▸ **DATA PROVIDED**:
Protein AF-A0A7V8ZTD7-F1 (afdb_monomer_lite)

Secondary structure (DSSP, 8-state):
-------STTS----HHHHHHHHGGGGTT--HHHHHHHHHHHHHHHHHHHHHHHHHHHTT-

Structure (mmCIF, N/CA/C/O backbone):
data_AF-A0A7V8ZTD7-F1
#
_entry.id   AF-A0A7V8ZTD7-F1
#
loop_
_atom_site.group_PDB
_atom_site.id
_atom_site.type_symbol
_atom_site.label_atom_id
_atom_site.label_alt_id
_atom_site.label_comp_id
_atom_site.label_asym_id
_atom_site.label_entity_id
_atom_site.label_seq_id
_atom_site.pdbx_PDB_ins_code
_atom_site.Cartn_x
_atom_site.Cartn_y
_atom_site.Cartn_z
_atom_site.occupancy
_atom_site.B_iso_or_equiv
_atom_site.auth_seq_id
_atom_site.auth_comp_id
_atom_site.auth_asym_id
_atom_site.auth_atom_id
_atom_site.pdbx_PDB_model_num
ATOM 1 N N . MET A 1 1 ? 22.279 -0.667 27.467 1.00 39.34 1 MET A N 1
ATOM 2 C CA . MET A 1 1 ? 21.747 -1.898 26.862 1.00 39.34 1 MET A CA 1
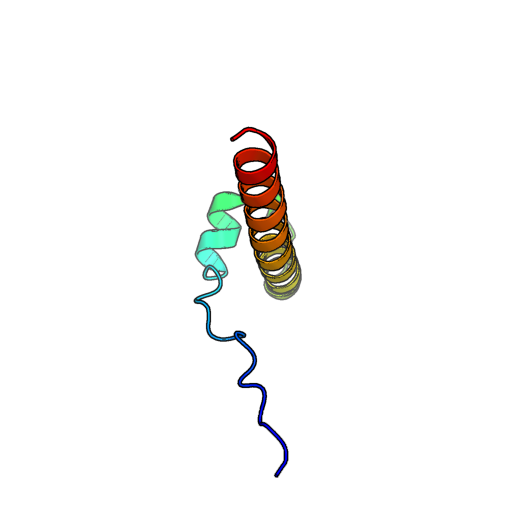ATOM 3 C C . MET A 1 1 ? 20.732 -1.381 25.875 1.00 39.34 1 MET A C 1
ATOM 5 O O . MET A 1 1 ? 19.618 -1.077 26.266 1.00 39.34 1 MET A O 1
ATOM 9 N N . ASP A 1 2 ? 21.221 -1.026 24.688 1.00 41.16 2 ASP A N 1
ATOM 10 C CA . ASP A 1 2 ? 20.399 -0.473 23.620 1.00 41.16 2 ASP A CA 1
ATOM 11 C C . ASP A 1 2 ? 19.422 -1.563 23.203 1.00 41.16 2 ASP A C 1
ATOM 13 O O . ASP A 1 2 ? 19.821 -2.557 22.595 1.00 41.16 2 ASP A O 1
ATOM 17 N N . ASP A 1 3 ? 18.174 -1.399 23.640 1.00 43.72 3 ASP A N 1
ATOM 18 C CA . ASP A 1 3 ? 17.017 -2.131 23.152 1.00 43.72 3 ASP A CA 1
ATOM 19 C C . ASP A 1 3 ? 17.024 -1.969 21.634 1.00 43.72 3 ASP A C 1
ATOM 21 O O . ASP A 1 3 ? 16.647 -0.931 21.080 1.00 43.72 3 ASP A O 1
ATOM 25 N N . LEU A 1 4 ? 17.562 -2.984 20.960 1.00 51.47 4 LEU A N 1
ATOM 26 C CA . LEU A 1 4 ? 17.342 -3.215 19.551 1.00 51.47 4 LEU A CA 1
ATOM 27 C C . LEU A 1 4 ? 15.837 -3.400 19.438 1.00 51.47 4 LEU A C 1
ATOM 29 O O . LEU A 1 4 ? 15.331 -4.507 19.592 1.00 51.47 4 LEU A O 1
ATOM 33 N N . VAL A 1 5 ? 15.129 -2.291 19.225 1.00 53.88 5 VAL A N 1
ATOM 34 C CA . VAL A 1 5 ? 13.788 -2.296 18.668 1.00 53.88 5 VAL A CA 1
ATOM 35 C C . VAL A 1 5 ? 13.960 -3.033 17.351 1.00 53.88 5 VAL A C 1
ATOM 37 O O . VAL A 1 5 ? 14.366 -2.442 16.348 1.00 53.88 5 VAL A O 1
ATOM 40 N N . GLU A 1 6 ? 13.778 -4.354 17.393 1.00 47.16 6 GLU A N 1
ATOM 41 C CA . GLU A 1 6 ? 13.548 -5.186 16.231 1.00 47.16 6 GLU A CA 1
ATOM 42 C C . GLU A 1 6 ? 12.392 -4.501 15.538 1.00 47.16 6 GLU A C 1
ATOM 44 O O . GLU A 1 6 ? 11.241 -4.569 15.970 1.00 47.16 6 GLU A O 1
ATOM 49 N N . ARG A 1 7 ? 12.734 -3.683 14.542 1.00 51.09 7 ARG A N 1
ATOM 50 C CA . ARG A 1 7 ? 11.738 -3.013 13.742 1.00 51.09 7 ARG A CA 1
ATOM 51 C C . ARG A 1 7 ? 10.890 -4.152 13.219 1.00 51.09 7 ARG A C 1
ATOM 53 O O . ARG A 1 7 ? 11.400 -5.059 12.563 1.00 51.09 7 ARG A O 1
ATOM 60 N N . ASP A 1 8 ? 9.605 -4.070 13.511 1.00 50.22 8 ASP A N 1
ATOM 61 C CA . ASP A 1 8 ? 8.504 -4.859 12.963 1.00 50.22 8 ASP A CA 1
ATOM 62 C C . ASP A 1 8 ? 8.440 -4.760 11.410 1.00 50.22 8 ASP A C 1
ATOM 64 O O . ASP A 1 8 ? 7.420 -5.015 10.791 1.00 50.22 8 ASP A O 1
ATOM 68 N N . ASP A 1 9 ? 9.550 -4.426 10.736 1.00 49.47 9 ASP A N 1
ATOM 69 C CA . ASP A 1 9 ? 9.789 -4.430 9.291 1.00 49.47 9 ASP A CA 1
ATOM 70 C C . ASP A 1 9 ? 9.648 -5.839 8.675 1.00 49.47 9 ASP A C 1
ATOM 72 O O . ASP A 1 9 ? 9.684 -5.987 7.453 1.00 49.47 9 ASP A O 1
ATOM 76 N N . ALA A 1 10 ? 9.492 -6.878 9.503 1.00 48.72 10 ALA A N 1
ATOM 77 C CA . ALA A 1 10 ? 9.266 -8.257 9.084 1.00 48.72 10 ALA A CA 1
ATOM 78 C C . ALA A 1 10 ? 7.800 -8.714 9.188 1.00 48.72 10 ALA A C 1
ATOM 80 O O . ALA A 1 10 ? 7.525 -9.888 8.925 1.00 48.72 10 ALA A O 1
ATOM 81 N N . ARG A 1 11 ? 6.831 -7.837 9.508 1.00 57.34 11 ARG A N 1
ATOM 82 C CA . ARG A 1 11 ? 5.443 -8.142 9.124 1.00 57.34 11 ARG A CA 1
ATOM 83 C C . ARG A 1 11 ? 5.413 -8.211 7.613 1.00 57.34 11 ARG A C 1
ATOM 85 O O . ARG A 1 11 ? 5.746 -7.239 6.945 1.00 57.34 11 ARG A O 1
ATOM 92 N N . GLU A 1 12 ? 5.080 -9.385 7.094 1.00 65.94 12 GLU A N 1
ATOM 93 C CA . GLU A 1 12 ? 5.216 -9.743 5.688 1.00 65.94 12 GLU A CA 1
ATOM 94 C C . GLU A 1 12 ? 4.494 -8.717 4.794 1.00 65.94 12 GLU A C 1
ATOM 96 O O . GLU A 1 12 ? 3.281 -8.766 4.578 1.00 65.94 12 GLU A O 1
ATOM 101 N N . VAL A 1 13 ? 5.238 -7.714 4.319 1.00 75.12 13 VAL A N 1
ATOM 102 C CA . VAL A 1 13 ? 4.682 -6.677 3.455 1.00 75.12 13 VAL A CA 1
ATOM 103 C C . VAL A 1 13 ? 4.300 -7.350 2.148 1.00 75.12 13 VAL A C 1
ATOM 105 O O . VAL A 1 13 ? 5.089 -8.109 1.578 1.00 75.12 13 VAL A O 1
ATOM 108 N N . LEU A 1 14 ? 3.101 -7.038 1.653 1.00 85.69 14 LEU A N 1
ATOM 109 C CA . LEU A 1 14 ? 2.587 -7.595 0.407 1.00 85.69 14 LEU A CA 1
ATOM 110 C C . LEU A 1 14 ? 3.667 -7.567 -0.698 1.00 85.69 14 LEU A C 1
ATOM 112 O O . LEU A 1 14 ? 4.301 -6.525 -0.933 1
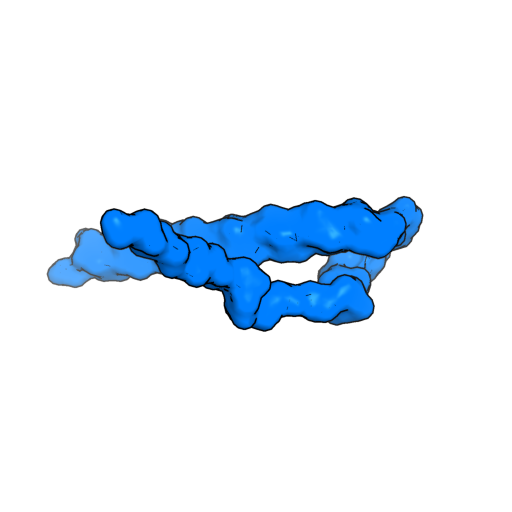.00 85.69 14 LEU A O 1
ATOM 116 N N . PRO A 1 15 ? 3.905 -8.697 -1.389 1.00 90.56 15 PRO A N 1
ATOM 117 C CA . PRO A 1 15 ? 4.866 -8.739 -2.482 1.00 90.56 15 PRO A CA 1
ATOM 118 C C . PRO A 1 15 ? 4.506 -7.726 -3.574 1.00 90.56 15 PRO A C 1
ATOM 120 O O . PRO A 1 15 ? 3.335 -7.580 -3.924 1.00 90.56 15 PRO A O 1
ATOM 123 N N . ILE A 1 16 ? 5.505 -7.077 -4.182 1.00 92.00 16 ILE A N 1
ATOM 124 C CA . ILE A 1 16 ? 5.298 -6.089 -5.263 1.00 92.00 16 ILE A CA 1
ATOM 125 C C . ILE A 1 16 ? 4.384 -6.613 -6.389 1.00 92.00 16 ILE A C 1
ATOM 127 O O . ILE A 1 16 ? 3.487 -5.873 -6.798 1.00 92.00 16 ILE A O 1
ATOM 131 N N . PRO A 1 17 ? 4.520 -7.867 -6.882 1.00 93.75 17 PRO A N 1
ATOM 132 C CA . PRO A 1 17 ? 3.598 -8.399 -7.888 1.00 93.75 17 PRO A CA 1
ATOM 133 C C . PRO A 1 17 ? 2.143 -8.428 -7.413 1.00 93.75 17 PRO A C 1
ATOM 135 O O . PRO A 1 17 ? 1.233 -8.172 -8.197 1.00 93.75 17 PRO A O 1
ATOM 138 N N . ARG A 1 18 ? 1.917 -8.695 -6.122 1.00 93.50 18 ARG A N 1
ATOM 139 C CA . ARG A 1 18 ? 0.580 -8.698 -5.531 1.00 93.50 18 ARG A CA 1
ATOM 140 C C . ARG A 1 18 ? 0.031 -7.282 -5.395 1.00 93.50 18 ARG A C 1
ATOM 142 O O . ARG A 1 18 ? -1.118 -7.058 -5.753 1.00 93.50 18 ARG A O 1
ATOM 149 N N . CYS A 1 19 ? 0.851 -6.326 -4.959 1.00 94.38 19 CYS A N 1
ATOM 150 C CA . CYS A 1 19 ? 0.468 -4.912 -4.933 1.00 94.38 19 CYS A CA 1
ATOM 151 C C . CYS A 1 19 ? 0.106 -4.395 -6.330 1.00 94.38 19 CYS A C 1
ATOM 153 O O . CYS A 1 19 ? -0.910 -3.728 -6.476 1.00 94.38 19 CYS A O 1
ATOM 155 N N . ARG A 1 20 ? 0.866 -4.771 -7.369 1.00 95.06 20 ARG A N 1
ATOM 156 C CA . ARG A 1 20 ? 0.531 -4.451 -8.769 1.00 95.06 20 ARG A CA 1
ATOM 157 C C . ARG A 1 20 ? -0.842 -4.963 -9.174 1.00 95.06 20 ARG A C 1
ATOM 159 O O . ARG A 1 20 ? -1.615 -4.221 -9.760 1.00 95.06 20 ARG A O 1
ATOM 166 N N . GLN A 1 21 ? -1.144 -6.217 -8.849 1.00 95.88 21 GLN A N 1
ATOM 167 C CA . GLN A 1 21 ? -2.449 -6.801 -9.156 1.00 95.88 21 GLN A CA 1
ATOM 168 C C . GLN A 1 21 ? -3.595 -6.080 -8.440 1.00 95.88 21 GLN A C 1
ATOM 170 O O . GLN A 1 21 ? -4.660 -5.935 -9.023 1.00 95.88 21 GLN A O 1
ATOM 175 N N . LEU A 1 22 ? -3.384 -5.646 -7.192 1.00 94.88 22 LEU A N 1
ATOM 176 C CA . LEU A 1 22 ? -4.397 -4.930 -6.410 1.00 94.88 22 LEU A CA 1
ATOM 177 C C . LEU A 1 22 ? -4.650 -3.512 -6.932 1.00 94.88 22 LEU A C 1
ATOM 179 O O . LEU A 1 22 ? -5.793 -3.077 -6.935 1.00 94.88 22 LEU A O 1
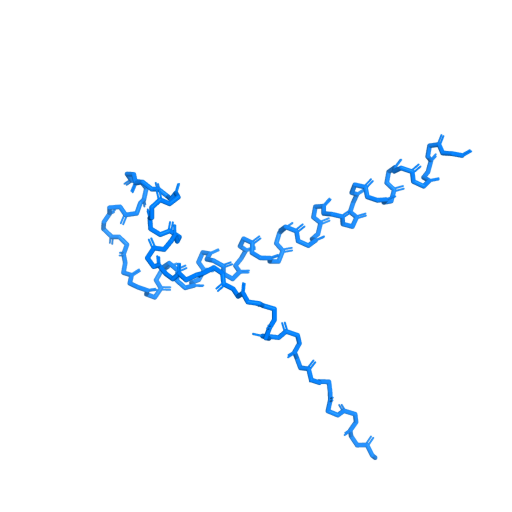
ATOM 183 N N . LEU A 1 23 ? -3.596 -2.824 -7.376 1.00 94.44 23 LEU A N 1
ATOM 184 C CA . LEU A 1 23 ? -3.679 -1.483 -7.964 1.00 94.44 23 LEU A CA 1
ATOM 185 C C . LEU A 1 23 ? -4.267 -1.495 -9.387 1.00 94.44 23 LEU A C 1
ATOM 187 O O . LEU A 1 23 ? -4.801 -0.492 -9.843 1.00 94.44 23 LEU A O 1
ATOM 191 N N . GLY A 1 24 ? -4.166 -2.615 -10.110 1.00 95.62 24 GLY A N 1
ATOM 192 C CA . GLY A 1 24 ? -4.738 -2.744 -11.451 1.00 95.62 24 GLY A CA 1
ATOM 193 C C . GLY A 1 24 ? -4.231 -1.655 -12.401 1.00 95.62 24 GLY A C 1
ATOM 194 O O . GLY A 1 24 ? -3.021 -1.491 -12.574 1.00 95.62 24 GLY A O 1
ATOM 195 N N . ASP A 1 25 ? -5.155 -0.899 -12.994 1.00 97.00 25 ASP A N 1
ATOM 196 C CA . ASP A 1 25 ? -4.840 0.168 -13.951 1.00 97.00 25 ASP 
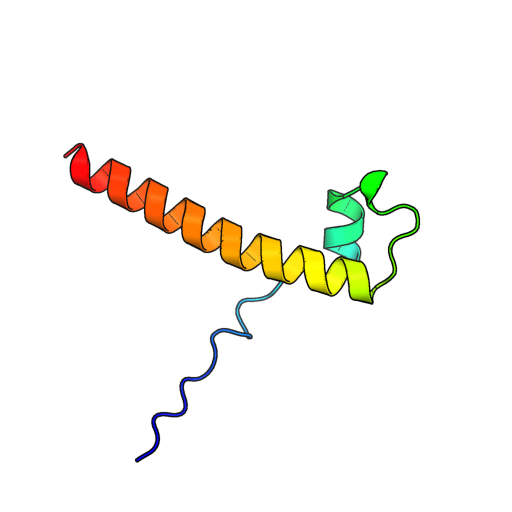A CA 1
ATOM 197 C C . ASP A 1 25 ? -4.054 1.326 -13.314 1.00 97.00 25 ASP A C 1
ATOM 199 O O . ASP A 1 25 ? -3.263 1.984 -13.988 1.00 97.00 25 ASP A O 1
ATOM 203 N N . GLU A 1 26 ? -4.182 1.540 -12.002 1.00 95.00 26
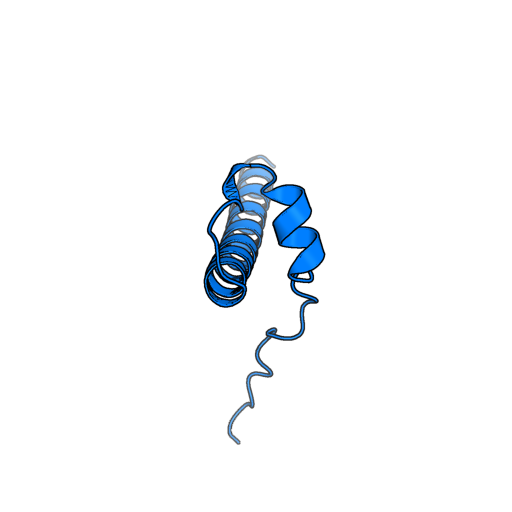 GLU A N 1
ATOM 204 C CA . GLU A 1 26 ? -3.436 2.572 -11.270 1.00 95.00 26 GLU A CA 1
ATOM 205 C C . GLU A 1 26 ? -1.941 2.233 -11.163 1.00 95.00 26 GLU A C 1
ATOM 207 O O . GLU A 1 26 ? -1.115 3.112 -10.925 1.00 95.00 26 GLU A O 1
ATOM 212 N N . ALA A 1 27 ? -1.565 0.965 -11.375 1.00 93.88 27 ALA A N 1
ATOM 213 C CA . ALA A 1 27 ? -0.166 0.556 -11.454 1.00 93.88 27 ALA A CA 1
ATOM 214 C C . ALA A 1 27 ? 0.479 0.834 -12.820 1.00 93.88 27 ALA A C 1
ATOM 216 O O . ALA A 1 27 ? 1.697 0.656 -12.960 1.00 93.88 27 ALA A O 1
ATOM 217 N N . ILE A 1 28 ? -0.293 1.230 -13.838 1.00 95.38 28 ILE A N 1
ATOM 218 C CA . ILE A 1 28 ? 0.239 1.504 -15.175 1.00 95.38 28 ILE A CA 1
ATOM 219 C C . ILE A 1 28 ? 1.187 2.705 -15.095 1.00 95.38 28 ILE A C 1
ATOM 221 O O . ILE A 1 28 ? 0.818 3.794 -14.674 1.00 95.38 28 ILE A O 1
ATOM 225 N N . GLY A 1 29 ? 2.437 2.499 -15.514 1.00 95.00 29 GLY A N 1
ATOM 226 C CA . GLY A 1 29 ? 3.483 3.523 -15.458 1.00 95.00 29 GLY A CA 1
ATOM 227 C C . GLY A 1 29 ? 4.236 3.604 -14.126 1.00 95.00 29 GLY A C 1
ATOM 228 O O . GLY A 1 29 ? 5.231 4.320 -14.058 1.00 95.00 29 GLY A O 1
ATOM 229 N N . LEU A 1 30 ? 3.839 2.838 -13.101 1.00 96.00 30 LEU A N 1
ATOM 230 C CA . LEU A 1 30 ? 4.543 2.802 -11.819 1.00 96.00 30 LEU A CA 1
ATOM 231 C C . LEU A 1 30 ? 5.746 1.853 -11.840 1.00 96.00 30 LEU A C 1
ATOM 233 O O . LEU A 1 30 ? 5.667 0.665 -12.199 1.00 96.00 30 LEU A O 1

▸ **AIM OF THE EXERCISE**: In the material above, locate the line containing "ATOM 82 C CA" and the line containing "ATOM 92 N N". Transcribe exactly those two lines and every line between them, and nothing more.

▸ **RESPONSE AREA**:
ATOM 82 C CA . ARG A 1 11 ? 5.443 -8.142 9.124 1.00 57.34 11 ARG A CA 1
ATOM 83 C C . ARG A 1 11 ? 5.413 -8.211 7.613 1.00 57.34 11 ARG A C 1
ATOM 85 O O . ARG A 1 11 ? 5.746 -7.239 6.945 1.00 57.34 11 ARG A O 1
ATOM 92 N N . GLU A 1 12 ? 5.080 -9.385 7.094 1.00 65.94 12 GLU A N 1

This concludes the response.